Question

Let 

\(S=\left\{x∈[-6,3]-\left\{-2,2 \right\} :\frac{|x+3|-1}{|x|-2}>=0 \right\} \space and \space \left\{T={x∈Z:x^2-7|x|+9<=0}\right\}\)

Then the number of elements in S ⋂ T is

• A. 7
• B. 5
• C. 4
• D. 3

Answer 1

The Correct Option is D

 To solve this problem, we need to find the number of elements in the intersection of the sets \( S \) and \( T \). Let's determine each set step-by-step.

Finding set \( S \):

Given:

\(S = \{ x \in [-6, 3] - \{-2, 2\} : \frac{|x+3|-1}{|x|-2} \geq 0 \}\)
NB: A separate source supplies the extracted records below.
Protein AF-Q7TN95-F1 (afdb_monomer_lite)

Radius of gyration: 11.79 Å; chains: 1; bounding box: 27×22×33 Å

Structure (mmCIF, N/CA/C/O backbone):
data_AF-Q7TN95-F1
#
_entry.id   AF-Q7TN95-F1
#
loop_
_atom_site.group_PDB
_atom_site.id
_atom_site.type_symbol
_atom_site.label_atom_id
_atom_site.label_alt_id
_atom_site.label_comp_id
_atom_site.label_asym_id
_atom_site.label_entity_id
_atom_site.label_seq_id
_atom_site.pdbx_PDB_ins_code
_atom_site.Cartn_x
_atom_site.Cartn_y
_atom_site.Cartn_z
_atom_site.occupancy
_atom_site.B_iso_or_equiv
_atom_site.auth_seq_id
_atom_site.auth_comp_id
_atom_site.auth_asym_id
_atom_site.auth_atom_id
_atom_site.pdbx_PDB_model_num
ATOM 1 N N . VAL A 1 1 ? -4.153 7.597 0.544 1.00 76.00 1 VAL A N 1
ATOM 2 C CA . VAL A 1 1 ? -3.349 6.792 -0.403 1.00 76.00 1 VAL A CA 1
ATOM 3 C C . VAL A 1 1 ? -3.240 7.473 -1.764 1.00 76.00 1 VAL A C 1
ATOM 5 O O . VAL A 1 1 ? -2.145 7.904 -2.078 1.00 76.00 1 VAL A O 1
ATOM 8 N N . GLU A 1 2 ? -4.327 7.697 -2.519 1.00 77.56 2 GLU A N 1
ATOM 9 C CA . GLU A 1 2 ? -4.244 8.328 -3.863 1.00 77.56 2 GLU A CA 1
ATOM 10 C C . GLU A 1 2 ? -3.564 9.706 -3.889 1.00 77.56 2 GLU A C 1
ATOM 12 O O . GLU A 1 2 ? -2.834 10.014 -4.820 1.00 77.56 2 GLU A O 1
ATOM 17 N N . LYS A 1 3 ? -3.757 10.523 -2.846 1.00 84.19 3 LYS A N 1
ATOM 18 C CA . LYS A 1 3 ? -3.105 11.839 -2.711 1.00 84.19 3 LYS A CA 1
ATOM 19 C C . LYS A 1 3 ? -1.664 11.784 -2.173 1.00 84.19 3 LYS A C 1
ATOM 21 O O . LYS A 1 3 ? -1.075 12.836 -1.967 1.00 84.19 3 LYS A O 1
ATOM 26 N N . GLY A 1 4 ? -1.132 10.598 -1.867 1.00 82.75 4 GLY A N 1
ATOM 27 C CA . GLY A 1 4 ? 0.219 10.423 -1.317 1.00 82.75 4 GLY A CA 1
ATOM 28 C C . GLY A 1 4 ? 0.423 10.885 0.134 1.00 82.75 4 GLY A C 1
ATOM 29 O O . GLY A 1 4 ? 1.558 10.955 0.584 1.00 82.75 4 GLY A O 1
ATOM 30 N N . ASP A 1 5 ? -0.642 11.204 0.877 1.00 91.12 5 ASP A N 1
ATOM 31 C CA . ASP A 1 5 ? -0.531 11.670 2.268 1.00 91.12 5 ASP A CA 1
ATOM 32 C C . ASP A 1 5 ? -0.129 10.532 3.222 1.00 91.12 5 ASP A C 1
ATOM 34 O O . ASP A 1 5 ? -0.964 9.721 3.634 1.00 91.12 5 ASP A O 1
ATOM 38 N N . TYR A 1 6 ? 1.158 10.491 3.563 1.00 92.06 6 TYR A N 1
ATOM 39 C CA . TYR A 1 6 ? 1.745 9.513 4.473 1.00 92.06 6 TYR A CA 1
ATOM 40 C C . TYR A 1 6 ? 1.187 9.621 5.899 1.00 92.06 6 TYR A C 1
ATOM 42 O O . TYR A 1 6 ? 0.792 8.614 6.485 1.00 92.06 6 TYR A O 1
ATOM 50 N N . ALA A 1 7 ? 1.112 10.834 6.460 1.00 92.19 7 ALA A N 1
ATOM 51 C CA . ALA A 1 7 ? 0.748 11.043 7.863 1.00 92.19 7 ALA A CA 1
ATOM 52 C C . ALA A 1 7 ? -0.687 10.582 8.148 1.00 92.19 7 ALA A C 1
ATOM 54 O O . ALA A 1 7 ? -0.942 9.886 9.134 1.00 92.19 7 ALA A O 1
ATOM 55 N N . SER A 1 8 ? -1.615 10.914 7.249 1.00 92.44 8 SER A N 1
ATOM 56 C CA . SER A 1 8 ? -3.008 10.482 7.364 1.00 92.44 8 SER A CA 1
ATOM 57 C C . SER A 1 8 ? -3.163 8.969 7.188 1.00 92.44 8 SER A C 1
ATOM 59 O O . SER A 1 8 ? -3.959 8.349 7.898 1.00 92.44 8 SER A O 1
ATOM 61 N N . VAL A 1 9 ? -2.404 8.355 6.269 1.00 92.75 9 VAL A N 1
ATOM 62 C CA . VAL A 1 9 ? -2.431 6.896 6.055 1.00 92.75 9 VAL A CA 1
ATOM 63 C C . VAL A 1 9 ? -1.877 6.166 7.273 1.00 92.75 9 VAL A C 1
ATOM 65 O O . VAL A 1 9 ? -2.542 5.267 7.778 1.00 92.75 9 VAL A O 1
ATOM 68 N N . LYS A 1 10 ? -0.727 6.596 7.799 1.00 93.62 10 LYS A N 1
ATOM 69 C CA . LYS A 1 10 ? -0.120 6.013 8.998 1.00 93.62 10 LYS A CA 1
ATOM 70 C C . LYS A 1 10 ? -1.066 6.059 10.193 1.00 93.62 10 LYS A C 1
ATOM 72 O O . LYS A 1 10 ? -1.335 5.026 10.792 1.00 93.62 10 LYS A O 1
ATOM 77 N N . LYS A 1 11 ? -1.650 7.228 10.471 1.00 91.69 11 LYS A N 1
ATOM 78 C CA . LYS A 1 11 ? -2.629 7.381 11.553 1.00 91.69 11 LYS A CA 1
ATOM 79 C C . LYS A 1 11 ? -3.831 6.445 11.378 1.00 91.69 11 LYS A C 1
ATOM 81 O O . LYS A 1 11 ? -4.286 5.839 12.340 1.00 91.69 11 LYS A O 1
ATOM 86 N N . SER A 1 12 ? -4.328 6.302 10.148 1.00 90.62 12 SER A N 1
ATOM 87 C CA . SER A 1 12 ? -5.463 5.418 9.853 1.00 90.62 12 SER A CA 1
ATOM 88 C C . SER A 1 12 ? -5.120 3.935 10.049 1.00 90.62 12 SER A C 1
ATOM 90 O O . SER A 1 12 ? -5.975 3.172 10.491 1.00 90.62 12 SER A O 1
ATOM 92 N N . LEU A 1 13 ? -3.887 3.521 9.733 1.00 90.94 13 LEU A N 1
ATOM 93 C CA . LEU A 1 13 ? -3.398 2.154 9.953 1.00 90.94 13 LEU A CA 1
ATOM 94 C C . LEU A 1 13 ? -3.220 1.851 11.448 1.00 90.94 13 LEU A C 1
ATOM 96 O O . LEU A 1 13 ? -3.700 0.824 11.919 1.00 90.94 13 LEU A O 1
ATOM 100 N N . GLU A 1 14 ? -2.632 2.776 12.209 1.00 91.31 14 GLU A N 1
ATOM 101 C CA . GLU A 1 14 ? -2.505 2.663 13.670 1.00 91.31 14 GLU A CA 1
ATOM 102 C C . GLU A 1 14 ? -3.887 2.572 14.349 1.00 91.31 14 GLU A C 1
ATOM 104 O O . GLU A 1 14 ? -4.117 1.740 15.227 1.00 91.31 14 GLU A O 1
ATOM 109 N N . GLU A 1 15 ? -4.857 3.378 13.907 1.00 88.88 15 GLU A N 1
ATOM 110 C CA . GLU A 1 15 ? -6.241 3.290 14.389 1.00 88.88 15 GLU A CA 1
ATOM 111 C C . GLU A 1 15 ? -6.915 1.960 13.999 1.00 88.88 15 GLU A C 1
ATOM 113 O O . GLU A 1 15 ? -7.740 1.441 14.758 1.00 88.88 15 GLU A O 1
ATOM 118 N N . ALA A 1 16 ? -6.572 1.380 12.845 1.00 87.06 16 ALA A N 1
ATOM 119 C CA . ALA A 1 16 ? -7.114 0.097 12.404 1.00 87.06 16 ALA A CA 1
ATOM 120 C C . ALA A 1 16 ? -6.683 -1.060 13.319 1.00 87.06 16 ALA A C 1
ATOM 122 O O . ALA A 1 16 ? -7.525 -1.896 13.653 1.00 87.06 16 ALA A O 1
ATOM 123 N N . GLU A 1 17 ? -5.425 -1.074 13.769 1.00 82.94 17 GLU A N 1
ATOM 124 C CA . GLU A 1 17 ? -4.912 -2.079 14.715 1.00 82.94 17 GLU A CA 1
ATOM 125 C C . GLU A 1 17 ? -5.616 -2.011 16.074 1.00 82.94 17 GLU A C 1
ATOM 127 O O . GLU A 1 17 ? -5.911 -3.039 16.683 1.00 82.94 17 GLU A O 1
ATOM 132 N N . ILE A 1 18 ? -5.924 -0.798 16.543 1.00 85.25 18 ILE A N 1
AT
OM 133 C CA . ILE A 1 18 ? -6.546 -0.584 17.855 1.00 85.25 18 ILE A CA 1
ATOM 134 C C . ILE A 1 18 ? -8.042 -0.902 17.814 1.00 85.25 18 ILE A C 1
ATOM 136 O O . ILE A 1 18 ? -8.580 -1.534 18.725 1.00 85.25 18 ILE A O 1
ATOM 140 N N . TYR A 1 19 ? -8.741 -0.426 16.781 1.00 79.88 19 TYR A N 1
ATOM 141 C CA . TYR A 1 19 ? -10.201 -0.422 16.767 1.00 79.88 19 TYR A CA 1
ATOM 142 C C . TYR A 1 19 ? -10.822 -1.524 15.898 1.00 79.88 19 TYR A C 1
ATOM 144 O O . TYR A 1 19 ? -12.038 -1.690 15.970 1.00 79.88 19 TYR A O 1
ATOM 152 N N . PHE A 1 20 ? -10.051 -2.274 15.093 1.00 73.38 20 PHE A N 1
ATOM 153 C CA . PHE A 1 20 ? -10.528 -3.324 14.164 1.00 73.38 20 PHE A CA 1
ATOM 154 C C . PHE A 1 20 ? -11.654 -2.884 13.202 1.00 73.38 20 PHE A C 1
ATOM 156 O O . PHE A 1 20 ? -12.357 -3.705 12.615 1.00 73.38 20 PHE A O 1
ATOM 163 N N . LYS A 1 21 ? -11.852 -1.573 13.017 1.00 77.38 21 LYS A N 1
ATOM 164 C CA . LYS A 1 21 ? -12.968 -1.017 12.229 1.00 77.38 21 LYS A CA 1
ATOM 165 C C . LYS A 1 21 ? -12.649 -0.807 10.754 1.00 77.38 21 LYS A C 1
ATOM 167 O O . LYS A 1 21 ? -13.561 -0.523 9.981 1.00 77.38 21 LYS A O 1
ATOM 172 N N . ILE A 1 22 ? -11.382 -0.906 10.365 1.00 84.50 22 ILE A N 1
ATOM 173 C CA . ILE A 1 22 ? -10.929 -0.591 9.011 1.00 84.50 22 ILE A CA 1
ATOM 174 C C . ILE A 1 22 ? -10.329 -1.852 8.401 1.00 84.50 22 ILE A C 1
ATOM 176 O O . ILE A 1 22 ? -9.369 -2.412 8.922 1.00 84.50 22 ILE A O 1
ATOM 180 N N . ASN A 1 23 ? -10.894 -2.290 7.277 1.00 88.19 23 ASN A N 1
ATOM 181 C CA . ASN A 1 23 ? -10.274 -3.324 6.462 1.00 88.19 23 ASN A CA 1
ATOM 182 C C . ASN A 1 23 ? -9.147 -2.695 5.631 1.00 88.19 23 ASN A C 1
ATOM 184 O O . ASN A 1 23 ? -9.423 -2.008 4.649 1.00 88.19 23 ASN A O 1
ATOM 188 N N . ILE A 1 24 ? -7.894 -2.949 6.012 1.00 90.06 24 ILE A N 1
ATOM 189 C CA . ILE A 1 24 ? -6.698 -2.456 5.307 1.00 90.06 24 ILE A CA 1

1. Determine the domain: \( x \) must be within the interval \([-6, 3]\) except at \( x = -2 \) and \( x = 2 \).
2. Solve the inequality: \(\frac{|x+3|-1}{|x|-2} \geq 0\).
   1. The expression is undefined for \( x = 2 \), so we exclude 2.
   2. Numerator: \( |x+3| - 1 \) can be non-negative for \( |x+3| \geq 1 \):
      
      • \( x + 3 \geq 1 \rightarrow x \geq -2 \)
      • \( -(x + 3) \geq 1 \rightarrow x \leq -4 \)
   3. Denominator: \( |x| - 2 \geq 0 \) implies:
      • \( x \geq 2 \)
      • -\(x \geq 2 \rightarrow x \leq -2 \)
   4. Combining:\( x \leq -4 \) or \( x \geq 2 \)
3. Elements of \( S \): Intersection of inequalities within domain leads to \( S = \{-6, -5, -4, 2, 3\} \).

Finding set \( T \):

Given:

\(T = \{ x \in \mathbb{Z} : x^2 - 7|x| + 9 \leq 0 \}\)
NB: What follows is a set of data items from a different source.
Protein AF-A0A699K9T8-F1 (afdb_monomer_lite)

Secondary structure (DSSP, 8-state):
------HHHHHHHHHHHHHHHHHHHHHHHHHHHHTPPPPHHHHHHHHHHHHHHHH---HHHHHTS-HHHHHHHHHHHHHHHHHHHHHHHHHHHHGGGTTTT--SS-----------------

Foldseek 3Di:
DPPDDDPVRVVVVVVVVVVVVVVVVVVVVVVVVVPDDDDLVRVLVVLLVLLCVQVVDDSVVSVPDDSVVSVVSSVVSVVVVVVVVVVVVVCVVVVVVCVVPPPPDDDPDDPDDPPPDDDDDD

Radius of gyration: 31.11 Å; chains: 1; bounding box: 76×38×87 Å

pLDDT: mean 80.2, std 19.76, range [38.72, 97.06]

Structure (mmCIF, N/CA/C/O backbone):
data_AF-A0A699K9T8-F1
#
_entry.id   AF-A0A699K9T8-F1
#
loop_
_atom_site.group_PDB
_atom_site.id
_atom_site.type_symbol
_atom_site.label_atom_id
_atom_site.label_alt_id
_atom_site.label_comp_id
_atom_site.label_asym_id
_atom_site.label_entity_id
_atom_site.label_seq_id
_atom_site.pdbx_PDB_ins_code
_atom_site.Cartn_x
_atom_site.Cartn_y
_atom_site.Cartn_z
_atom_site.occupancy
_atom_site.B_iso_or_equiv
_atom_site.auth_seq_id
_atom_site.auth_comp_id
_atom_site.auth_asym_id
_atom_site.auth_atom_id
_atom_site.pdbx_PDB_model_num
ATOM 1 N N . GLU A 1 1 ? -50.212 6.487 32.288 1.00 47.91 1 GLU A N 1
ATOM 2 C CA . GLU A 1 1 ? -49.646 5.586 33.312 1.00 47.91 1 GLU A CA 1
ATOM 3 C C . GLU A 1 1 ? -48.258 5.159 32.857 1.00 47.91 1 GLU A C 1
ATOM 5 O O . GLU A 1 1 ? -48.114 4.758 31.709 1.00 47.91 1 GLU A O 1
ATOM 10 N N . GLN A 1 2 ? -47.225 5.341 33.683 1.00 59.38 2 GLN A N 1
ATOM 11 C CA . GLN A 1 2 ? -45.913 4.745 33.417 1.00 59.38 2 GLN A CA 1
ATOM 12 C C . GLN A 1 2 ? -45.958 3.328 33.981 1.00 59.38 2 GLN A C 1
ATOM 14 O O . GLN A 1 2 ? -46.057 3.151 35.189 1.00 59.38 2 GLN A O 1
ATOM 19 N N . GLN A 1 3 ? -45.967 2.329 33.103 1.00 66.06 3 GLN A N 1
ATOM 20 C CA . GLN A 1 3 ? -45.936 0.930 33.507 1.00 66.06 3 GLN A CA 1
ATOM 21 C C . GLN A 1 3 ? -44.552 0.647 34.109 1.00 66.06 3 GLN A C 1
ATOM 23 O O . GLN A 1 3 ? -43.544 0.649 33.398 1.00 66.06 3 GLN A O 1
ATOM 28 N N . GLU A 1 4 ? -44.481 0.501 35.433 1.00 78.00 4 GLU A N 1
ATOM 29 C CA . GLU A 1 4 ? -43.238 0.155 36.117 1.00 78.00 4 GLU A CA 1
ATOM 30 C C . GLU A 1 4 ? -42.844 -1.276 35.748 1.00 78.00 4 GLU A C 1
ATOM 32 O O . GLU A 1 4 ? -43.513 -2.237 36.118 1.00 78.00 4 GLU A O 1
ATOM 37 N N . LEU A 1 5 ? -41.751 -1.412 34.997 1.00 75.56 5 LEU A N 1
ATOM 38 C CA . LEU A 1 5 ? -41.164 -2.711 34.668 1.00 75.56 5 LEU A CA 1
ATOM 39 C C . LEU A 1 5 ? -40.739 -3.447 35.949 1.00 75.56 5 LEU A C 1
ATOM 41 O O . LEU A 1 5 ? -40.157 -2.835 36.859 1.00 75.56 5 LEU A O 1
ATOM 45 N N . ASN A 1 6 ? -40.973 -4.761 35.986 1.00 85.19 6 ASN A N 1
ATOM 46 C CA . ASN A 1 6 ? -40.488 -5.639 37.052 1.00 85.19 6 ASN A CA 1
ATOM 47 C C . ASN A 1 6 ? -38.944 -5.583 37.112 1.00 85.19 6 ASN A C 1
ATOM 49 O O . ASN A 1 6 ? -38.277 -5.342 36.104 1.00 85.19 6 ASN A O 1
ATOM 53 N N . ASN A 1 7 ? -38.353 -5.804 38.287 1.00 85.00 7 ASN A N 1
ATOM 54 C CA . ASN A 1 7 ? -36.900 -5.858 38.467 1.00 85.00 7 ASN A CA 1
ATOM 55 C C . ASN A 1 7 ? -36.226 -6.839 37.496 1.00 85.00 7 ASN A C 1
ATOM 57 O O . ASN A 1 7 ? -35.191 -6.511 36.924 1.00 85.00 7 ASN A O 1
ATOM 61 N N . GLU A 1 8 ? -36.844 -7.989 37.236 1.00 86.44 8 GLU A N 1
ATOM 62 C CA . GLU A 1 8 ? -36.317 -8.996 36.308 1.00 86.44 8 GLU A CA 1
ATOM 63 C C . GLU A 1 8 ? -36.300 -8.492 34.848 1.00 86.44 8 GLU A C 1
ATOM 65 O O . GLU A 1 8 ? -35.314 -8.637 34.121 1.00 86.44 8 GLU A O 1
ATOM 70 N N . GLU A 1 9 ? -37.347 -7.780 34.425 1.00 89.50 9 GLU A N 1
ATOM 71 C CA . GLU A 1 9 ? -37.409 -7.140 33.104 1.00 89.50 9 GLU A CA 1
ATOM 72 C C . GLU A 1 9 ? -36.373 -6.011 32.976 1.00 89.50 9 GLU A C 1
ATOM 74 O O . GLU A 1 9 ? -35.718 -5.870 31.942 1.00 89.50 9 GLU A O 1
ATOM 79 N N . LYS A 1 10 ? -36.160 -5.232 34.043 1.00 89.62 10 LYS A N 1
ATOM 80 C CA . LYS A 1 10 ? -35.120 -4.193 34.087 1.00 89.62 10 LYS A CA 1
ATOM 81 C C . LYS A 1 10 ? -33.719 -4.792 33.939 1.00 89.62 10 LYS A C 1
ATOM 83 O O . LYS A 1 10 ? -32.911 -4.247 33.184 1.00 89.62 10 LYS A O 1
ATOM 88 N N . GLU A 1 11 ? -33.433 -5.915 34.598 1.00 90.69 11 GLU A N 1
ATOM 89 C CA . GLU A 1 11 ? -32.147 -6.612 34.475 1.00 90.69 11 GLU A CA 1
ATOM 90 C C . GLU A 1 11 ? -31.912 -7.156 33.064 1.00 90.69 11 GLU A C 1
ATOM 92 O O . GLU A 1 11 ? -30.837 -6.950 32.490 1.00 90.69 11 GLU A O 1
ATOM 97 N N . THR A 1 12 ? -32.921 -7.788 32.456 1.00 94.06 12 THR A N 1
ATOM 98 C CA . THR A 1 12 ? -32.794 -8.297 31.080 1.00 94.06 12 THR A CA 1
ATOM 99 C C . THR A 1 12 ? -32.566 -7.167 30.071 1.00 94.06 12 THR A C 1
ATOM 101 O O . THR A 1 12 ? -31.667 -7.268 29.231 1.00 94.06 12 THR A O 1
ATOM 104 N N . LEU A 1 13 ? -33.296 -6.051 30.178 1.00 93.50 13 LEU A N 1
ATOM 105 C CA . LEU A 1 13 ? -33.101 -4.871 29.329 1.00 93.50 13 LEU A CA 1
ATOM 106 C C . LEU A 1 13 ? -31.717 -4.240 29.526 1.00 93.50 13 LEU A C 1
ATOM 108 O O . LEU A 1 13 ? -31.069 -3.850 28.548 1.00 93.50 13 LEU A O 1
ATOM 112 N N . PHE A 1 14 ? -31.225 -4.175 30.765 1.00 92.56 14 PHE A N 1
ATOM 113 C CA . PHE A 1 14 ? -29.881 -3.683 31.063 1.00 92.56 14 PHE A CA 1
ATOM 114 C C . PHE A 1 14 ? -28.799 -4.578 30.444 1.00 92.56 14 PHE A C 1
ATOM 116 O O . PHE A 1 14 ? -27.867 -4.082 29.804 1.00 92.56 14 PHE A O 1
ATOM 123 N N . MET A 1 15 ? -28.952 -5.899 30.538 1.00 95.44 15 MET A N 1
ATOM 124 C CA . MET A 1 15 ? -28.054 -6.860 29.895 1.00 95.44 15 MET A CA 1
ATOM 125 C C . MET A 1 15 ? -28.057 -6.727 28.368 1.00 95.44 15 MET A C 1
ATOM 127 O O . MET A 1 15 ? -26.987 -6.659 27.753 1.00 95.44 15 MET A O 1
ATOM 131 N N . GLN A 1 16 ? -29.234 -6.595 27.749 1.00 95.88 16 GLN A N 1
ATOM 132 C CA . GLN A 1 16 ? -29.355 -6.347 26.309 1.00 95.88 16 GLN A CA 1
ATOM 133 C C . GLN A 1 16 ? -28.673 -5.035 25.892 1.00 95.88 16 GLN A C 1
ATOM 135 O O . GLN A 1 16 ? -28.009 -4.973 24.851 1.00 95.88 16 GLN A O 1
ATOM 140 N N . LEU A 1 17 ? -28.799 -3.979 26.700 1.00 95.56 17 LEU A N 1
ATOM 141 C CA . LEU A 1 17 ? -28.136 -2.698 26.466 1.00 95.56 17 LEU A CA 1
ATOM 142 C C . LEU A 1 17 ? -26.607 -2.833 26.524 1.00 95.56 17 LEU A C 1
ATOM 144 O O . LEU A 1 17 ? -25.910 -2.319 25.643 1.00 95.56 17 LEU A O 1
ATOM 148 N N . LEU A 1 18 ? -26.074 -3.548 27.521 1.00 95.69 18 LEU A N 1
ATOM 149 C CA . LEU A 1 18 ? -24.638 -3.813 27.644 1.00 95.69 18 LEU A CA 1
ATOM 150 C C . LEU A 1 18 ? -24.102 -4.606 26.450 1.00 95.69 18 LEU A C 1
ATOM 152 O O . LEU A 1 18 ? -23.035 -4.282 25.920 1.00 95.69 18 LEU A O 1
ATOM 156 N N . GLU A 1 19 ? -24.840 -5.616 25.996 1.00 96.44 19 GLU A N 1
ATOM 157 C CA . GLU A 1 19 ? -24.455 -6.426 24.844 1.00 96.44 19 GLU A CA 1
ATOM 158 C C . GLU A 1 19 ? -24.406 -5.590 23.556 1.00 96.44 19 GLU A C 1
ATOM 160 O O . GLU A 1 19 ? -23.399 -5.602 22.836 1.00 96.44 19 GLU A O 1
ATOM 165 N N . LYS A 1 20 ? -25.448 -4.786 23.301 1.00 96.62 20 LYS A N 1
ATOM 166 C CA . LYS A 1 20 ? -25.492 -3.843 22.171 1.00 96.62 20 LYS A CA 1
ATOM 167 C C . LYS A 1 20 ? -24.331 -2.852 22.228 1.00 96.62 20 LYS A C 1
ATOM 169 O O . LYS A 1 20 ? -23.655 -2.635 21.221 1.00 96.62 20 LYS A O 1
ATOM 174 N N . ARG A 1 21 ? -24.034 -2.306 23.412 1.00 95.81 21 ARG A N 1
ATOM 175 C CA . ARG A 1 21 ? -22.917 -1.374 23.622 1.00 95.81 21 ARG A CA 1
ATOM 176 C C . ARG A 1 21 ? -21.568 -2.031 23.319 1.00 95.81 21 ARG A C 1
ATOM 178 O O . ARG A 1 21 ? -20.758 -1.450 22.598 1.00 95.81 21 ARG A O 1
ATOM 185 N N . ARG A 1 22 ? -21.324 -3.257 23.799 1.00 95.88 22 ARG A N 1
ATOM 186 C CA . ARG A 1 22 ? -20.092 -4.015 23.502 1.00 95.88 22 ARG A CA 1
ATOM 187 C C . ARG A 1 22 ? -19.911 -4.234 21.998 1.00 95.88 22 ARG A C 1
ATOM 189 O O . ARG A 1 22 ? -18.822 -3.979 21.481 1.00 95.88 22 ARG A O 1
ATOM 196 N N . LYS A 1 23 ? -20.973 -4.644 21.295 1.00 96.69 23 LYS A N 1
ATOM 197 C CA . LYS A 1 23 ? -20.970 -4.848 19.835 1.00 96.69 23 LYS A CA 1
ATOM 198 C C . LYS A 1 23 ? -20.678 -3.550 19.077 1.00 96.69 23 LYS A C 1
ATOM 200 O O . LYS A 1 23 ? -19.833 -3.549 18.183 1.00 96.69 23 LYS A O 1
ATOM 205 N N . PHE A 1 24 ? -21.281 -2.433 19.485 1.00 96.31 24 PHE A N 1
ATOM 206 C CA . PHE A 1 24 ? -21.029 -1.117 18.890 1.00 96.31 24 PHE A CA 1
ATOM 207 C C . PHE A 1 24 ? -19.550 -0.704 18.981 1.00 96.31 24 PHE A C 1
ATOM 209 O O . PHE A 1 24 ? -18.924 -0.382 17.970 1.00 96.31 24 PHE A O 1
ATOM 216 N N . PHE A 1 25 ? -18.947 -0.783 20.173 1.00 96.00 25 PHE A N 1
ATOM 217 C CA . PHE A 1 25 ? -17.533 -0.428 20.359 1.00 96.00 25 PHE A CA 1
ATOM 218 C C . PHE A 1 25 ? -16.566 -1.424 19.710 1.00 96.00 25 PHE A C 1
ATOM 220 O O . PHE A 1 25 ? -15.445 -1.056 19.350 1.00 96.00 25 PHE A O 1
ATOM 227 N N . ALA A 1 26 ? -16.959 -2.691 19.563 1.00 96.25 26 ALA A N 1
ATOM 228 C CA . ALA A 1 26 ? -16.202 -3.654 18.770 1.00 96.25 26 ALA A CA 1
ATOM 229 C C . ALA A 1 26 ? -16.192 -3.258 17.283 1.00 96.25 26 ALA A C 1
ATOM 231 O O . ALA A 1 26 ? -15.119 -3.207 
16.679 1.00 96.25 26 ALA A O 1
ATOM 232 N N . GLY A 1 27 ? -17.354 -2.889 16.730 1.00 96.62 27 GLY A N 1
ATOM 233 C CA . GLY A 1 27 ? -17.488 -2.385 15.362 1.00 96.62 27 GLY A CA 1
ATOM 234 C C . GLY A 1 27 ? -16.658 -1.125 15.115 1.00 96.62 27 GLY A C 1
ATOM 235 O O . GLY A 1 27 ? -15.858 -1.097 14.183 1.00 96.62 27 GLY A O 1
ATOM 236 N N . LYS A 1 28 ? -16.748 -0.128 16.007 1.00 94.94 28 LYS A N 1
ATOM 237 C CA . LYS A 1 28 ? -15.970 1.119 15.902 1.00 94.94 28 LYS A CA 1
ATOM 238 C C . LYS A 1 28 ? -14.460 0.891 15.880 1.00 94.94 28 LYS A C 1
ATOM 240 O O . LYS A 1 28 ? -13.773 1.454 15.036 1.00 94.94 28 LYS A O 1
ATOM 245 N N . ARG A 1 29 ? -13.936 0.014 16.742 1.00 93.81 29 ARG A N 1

1. Consider separation into cases based on absolute value:
   1. For \( x \geq 0 \): \( x^2 - 7x + 9 \leq 0 \).
   2. Find roots by solving \( x^2 - 7x + 9 = 0 \).
      • Roots: \( x = \frac{7 \pm \sqrt{49 - 36}}{2} = \frac{7 \pm \sqrt{13}}{2} \), not exact integers.
2. For \( x \leq 0 \), \( y = -x \) implies \( y^2 - 7y + 9 \leq 0 \). Similar derivation leads to no integer values.

Intersection of \( S \cap T \): Consider elements common to both sets.

• Elements of \( S \): \{-6, -5, -4, 3\}
• Common elements in \( \{3\} \) since others do not satisfy both sets.

The number of elements in \( S \cap T \) is 3, hence the correct answer is 3.